Politicians challenged on disability

Preeti Mehra New Delhi | Updated on April 18, 2014

Political rhetoric has repeatedly implied that persons with disabilities are unable to discharge any responsibility

The matter does not end with Narendra Mod’s aide Amit Shah vowing not use “abusive or derogatory” language and the Election Commission lifting its ban on him holding public rallies. Rather, this is where it begins. Though in this case the colour of language was communal, can it be condoned if language bandied from the podium belittles a class, caste, gender, community or public entity?

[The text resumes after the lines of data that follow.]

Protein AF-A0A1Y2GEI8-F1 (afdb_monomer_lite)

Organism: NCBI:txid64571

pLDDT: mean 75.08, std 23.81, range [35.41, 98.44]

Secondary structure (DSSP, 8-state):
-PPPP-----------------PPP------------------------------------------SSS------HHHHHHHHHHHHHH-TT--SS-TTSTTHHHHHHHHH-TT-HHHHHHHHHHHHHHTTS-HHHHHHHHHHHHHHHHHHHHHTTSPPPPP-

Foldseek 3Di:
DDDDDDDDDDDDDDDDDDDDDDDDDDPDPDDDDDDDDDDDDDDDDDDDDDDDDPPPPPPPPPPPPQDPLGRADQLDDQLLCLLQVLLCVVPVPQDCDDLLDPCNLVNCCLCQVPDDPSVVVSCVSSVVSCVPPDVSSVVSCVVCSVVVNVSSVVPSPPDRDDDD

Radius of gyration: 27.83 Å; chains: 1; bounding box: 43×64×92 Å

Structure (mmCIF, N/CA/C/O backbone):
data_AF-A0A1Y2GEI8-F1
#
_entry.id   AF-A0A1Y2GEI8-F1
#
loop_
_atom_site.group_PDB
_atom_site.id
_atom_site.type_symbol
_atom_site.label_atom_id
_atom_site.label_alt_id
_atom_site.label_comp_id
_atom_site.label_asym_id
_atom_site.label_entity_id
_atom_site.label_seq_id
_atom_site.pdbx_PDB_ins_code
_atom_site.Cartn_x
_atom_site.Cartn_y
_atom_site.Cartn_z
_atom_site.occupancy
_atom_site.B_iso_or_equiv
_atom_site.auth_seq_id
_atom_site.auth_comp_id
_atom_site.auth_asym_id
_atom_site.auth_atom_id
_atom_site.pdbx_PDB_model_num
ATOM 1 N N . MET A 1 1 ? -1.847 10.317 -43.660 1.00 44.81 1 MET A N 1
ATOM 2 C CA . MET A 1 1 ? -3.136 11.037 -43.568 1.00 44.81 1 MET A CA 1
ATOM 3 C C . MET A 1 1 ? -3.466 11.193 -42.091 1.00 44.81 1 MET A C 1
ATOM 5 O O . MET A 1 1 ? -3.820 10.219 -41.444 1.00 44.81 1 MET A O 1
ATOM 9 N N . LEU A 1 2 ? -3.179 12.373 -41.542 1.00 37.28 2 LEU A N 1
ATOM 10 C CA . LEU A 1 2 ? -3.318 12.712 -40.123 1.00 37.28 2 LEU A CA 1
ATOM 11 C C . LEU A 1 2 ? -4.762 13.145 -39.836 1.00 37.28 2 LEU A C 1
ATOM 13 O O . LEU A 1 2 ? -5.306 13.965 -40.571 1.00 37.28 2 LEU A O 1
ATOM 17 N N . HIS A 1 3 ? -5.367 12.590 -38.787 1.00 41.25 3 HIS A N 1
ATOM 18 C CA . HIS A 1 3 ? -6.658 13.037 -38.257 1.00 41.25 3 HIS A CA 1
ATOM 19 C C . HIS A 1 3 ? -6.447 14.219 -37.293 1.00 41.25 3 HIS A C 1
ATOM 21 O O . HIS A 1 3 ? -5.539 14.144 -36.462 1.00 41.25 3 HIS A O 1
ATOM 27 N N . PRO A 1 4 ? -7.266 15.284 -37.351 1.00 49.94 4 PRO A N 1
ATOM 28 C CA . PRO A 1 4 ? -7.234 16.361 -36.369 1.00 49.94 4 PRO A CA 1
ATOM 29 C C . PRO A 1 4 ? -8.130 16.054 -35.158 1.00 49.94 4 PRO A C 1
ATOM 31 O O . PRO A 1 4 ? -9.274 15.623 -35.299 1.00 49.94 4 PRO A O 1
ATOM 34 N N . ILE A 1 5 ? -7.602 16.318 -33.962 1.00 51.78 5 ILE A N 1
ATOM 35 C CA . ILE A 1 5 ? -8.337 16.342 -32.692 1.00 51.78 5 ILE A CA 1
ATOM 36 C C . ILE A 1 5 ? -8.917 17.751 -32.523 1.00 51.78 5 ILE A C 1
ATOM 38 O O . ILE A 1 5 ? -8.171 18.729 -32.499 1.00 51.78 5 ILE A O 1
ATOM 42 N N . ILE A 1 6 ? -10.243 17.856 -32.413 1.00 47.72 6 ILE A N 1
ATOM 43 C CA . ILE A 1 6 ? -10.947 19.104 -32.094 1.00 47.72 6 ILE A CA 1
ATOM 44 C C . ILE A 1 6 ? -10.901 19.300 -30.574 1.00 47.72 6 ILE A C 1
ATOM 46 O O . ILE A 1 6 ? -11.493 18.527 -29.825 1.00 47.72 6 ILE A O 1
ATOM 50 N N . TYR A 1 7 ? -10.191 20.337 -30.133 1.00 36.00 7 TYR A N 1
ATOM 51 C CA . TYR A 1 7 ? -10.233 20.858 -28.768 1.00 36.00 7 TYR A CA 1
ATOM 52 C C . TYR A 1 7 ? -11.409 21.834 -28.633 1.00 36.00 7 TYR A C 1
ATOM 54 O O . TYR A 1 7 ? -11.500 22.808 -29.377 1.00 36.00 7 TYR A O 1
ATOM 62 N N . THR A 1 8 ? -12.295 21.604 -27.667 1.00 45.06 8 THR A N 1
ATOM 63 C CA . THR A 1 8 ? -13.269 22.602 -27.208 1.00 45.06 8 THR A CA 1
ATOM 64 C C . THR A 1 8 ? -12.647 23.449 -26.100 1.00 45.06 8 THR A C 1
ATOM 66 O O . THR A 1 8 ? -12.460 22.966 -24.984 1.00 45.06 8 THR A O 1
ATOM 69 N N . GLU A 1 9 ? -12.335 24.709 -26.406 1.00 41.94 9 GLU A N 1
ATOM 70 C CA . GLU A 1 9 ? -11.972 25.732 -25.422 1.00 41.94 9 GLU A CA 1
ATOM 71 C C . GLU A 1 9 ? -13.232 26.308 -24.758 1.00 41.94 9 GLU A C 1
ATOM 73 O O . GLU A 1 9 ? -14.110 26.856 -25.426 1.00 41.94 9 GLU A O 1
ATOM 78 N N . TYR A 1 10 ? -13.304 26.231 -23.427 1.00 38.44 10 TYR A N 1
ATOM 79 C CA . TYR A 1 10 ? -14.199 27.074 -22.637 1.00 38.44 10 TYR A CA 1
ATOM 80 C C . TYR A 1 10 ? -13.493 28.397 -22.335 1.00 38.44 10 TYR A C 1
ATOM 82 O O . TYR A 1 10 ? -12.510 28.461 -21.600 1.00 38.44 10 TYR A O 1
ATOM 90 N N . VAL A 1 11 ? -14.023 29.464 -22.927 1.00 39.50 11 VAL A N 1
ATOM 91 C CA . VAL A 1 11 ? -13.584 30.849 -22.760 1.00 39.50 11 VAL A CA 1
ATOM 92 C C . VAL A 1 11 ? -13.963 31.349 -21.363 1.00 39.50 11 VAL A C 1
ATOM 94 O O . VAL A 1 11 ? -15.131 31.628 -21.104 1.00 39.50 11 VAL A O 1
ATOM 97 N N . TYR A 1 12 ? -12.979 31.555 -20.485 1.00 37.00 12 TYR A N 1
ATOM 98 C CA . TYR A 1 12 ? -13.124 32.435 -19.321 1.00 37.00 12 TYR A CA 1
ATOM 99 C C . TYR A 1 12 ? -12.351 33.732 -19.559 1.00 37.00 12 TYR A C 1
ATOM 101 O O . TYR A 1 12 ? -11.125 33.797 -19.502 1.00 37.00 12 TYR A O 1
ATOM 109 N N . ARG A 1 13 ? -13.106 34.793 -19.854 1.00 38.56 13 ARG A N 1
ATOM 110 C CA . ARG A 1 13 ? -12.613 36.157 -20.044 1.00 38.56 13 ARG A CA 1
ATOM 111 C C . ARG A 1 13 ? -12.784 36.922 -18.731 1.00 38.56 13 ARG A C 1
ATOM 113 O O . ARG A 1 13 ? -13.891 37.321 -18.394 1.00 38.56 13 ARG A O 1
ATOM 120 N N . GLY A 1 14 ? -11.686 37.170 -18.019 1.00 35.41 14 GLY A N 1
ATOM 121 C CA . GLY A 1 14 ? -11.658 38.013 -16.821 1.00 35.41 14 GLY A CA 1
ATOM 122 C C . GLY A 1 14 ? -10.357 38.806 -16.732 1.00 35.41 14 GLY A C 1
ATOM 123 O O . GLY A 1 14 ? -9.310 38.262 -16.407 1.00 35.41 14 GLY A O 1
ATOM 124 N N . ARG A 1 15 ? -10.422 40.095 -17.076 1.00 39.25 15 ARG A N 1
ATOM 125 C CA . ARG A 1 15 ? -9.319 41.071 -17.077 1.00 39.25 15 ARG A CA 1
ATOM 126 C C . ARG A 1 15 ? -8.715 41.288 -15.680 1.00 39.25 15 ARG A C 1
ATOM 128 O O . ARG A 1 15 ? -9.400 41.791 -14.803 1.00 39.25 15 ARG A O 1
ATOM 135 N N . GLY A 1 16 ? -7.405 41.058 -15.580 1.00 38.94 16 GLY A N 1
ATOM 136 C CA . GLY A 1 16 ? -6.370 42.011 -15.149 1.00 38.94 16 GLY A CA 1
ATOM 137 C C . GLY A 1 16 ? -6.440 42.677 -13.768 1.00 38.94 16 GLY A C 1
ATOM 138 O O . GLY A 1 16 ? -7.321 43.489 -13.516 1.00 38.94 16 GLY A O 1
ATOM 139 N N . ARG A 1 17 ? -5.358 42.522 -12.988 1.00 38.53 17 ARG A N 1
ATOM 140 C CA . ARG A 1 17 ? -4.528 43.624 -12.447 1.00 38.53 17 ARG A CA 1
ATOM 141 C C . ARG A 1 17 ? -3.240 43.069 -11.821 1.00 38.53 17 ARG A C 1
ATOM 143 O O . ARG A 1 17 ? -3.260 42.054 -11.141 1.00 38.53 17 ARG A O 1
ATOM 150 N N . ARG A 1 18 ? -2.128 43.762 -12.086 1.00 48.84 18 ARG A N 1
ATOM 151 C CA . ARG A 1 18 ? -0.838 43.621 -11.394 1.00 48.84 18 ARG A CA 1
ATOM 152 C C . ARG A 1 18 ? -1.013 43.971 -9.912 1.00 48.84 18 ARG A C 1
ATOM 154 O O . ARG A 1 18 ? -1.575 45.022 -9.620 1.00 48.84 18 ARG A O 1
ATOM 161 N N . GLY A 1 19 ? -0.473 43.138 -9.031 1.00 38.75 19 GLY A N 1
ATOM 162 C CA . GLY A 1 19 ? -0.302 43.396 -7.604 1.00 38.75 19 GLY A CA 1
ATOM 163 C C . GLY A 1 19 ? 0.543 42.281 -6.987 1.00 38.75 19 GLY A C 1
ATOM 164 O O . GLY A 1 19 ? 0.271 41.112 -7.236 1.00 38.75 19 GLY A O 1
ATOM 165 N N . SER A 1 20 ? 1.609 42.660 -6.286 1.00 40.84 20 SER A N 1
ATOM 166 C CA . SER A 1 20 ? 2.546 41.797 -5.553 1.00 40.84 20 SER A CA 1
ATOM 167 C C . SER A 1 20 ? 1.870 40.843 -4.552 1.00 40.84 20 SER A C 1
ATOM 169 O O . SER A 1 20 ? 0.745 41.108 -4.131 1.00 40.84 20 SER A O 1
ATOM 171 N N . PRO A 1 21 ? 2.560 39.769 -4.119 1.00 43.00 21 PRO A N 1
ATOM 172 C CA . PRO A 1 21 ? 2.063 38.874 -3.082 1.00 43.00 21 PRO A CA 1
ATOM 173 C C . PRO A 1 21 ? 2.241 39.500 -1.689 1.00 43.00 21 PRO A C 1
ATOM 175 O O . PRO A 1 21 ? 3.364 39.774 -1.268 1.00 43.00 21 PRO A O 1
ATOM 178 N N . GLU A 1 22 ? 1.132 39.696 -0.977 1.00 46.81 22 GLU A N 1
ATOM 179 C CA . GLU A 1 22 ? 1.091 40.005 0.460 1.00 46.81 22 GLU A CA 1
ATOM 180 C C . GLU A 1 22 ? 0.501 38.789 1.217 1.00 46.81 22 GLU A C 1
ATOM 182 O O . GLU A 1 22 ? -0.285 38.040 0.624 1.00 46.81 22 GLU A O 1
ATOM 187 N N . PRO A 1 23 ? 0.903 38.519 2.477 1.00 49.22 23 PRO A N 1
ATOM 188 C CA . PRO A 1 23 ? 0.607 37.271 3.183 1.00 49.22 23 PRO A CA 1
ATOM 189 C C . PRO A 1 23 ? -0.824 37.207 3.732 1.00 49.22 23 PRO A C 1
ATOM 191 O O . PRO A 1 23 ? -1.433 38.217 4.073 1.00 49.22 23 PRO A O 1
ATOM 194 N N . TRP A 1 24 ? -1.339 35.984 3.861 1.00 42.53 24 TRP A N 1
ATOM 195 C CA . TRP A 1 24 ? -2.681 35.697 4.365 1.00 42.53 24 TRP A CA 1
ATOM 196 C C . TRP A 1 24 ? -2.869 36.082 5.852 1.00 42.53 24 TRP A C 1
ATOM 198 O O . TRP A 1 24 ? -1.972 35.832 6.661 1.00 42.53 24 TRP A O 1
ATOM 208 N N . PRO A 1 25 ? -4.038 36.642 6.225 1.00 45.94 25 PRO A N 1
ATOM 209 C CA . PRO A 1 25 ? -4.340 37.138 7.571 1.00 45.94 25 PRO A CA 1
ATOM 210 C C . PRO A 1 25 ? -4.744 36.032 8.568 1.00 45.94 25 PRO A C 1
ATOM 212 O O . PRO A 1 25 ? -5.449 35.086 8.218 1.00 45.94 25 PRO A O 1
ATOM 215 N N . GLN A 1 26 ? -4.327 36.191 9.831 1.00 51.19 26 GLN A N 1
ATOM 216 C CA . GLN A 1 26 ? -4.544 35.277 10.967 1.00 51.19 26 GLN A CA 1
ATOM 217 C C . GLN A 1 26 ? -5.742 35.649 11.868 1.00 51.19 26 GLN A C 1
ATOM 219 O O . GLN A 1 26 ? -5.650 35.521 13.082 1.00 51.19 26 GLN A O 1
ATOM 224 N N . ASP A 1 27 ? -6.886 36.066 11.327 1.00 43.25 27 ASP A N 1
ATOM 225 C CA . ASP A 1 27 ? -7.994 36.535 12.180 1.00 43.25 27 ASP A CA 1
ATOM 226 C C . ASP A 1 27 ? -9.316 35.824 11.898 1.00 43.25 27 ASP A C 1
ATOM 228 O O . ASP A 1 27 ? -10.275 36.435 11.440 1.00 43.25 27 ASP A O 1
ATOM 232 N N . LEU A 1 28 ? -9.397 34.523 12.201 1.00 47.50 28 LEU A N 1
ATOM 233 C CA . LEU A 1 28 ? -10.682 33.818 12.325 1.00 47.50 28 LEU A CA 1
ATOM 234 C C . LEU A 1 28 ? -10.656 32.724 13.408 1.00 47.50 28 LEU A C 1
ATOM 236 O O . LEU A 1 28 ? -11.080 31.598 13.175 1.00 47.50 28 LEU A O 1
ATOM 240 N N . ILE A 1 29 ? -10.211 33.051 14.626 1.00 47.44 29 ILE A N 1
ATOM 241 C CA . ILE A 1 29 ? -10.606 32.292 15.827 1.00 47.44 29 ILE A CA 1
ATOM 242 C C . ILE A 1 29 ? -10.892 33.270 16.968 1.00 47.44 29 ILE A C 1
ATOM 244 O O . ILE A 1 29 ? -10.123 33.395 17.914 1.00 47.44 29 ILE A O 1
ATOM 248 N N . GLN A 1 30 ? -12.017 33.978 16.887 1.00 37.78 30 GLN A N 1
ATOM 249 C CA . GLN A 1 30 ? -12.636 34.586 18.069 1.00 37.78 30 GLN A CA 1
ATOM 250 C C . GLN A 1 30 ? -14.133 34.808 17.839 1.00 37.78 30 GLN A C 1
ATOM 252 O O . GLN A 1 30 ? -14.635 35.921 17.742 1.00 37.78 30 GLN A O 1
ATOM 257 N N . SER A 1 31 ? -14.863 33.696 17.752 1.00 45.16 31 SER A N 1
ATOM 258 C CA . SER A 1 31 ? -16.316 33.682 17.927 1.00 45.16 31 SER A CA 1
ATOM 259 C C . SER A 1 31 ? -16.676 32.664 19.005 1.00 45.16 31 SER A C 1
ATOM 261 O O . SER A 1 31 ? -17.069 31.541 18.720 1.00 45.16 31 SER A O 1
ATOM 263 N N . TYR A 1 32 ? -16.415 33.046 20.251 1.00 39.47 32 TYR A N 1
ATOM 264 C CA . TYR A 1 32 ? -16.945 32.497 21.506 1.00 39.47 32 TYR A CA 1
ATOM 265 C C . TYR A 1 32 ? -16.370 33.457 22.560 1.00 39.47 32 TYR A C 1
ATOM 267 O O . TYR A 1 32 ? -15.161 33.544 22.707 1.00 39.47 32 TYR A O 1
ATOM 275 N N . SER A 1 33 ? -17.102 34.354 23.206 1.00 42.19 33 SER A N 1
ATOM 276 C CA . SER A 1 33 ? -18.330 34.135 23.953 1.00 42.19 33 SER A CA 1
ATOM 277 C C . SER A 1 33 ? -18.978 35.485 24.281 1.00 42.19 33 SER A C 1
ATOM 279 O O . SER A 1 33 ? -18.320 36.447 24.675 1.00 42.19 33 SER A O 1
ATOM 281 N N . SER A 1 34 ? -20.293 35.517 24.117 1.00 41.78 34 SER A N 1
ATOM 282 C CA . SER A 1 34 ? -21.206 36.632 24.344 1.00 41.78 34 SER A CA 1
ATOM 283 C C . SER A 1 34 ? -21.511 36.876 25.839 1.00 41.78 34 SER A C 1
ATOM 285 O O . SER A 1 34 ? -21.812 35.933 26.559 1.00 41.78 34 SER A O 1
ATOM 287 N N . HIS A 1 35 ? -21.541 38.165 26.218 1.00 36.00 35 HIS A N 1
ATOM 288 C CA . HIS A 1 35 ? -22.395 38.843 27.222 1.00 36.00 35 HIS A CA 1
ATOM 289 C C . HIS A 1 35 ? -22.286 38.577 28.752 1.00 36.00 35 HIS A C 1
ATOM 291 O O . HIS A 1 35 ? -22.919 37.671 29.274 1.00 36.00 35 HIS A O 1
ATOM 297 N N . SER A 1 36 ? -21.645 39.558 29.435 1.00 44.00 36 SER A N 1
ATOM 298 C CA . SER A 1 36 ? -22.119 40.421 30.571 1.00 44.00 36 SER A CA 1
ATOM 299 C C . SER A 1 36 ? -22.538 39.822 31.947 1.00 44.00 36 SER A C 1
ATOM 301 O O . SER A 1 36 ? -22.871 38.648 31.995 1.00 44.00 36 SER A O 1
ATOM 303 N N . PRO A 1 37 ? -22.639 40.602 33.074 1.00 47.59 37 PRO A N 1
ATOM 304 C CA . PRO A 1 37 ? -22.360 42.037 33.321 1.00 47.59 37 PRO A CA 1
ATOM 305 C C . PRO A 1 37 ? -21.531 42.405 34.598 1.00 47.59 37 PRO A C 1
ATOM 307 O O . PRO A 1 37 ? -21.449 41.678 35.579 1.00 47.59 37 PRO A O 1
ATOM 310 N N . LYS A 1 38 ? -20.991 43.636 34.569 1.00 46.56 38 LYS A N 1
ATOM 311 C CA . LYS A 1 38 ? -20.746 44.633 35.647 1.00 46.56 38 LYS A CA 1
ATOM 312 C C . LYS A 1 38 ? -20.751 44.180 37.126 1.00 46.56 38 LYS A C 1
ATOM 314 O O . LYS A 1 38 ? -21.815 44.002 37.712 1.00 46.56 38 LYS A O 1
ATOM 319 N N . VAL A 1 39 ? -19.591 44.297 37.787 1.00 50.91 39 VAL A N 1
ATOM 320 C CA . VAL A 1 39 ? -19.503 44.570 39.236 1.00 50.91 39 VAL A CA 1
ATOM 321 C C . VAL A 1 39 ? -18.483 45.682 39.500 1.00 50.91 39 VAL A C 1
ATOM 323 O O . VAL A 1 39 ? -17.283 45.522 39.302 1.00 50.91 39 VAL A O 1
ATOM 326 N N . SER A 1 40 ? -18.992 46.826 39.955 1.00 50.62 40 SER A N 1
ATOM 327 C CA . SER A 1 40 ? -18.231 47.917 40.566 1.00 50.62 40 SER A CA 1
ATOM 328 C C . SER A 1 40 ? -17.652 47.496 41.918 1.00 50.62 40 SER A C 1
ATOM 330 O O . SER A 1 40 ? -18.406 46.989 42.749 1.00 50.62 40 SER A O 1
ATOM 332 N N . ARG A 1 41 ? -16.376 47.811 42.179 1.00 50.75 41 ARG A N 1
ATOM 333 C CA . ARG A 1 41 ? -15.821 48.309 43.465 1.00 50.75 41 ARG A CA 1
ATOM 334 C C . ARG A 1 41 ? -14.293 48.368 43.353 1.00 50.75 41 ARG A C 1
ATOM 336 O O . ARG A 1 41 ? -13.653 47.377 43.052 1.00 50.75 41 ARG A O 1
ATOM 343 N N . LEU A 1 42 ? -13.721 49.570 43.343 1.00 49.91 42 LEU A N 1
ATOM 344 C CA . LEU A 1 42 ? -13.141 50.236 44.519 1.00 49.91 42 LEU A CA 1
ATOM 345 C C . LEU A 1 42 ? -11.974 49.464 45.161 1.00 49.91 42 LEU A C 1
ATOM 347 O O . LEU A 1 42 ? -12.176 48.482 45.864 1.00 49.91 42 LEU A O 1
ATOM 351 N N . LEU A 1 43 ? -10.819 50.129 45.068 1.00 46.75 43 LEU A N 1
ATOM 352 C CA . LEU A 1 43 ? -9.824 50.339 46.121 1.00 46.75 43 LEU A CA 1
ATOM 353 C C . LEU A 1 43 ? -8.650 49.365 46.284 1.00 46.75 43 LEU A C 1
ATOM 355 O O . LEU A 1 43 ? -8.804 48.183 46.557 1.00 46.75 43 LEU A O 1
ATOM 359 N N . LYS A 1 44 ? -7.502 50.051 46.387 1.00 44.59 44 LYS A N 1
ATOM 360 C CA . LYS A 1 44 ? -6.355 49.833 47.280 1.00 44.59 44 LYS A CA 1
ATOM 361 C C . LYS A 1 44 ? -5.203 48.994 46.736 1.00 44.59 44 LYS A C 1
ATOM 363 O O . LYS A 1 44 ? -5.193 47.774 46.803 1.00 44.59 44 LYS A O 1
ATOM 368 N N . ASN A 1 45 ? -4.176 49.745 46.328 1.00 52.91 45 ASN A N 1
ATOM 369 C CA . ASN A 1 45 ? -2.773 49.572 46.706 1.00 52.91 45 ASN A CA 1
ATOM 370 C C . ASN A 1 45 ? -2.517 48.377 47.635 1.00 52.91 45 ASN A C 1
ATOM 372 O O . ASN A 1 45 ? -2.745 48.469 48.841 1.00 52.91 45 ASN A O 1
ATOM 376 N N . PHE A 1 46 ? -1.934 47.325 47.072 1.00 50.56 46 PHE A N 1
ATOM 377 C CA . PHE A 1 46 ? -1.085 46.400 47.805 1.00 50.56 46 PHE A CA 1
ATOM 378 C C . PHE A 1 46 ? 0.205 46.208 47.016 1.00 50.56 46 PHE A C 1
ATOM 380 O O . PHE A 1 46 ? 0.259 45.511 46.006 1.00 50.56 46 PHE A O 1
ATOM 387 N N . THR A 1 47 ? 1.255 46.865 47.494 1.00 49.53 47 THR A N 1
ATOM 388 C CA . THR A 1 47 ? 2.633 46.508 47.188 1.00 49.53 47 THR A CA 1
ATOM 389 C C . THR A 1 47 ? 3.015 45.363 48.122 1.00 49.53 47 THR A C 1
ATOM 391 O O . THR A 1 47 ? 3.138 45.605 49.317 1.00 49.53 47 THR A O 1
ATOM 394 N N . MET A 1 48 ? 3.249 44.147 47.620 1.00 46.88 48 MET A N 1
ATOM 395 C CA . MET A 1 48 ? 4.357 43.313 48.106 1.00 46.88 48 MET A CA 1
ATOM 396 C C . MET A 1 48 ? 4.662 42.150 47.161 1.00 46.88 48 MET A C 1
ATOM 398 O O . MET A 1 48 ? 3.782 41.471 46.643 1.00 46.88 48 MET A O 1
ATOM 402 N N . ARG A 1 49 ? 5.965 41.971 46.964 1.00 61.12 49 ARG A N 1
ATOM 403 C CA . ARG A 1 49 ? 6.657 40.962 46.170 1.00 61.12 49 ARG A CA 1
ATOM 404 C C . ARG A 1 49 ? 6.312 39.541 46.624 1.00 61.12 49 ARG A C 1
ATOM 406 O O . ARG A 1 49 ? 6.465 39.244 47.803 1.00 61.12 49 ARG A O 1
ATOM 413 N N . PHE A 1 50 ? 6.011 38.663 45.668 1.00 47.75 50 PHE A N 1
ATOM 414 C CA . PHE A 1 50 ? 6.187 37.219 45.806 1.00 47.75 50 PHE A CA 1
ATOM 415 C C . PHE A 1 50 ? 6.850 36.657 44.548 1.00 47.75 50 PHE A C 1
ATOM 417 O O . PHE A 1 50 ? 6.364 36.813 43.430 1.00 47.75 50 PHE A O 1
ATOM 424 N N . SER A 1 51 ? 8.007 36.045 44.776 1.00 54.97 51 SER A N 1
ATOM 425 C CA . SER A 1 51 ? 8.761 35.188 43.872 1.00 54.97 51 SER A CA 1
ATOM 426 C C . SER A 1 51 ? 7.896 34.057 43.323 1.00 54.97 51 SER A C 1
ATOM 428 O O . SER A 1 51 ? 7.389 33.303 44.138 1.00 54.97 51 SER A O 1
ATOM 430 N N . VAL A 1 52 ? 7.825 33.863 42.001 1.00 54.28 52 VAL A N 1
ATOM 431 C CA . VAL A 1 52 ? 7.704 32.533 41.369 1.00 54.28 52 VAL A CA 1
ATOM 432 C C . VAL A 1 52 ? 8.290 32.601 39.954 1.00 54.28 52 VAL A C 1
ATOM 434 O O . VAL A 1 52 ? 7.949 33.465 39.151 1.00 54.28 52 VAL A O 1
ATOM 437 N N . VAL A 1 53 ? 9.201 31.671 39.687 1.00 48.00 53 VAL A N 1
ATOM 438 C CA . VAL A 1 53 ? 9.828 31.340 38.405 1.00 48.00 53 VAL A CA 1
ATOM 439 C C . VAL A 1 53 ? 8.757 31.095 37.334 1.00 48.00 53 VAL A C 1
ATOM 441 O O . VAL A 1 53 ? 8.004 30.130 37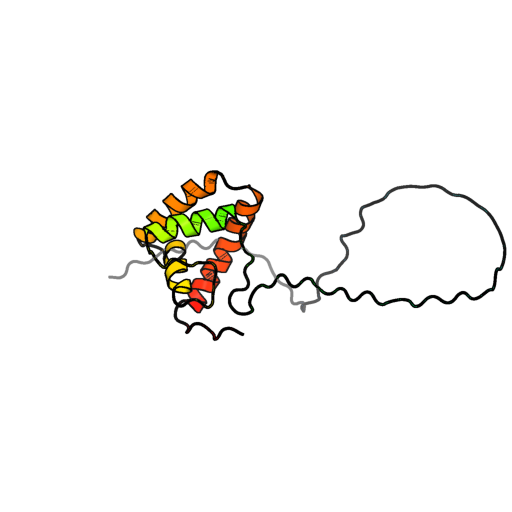.431 1.00 48.00 53 VAL A O 1
ATOM 444 N N . ALA A 1 54 ? 8.693 31.928 36.293 1.00 52.16 54 ALA A N 1
ATOM 445 C CA . ALA A 1 54 ? 7.904 31.607 35.106 1.00 52.16 54 ALA A CA 1
ATOM 446 C C . ALA A 1 54 ? 8.696 30.603 34.259 1.00 52.16 54 ALA A C 1
ATOM 448 O O . ALA A 1 54 ? 9.548 30.976 33.453 1.00 52.16 54 ALA A O 1
ATOM 449 N N . ALA A 1 55 ? 8.453 29.315 34.502 1.00 50.41 55 ALA A N 1
ATOM 450 C CA . ALA A 1 55 ? 8.902 28.246 33.630 1.00 50.41 55 ALA A CA 1
ATOM 451 C C . ALA A 1 55 ? 8.315 28.485 32.233 1.00 50.41 55 ALA A C 1
ATOM 453 O O . ALA A 1 55 ? 7.099 28.440 32.041 1.00 50.41 55 ALA A O 1
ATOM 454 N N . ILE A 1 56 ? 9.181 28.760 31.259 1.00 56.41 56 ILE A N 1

Election 2014, a hot-headed battle for power among a list of parties, has been exceptionally virulent in its political rhetoric when it comes to attacks, jibes, and derogatory remarks.

The disability community, in particular, has come out strongly against the choice of metaphors that have been used which go all out to denigrate the abilities, functions and sensibilities of people with disabilities.

“The country does not want a deaf and dumb, handicapped government,” the Prime Minister aspirant Narendra Modi has shouted from the dais more than once. In Jamshedpur during a rally it was heard loud and clear, while in Chennai recently, the translator who was a person with disability chose to use the term “weak government” instead in Tamil.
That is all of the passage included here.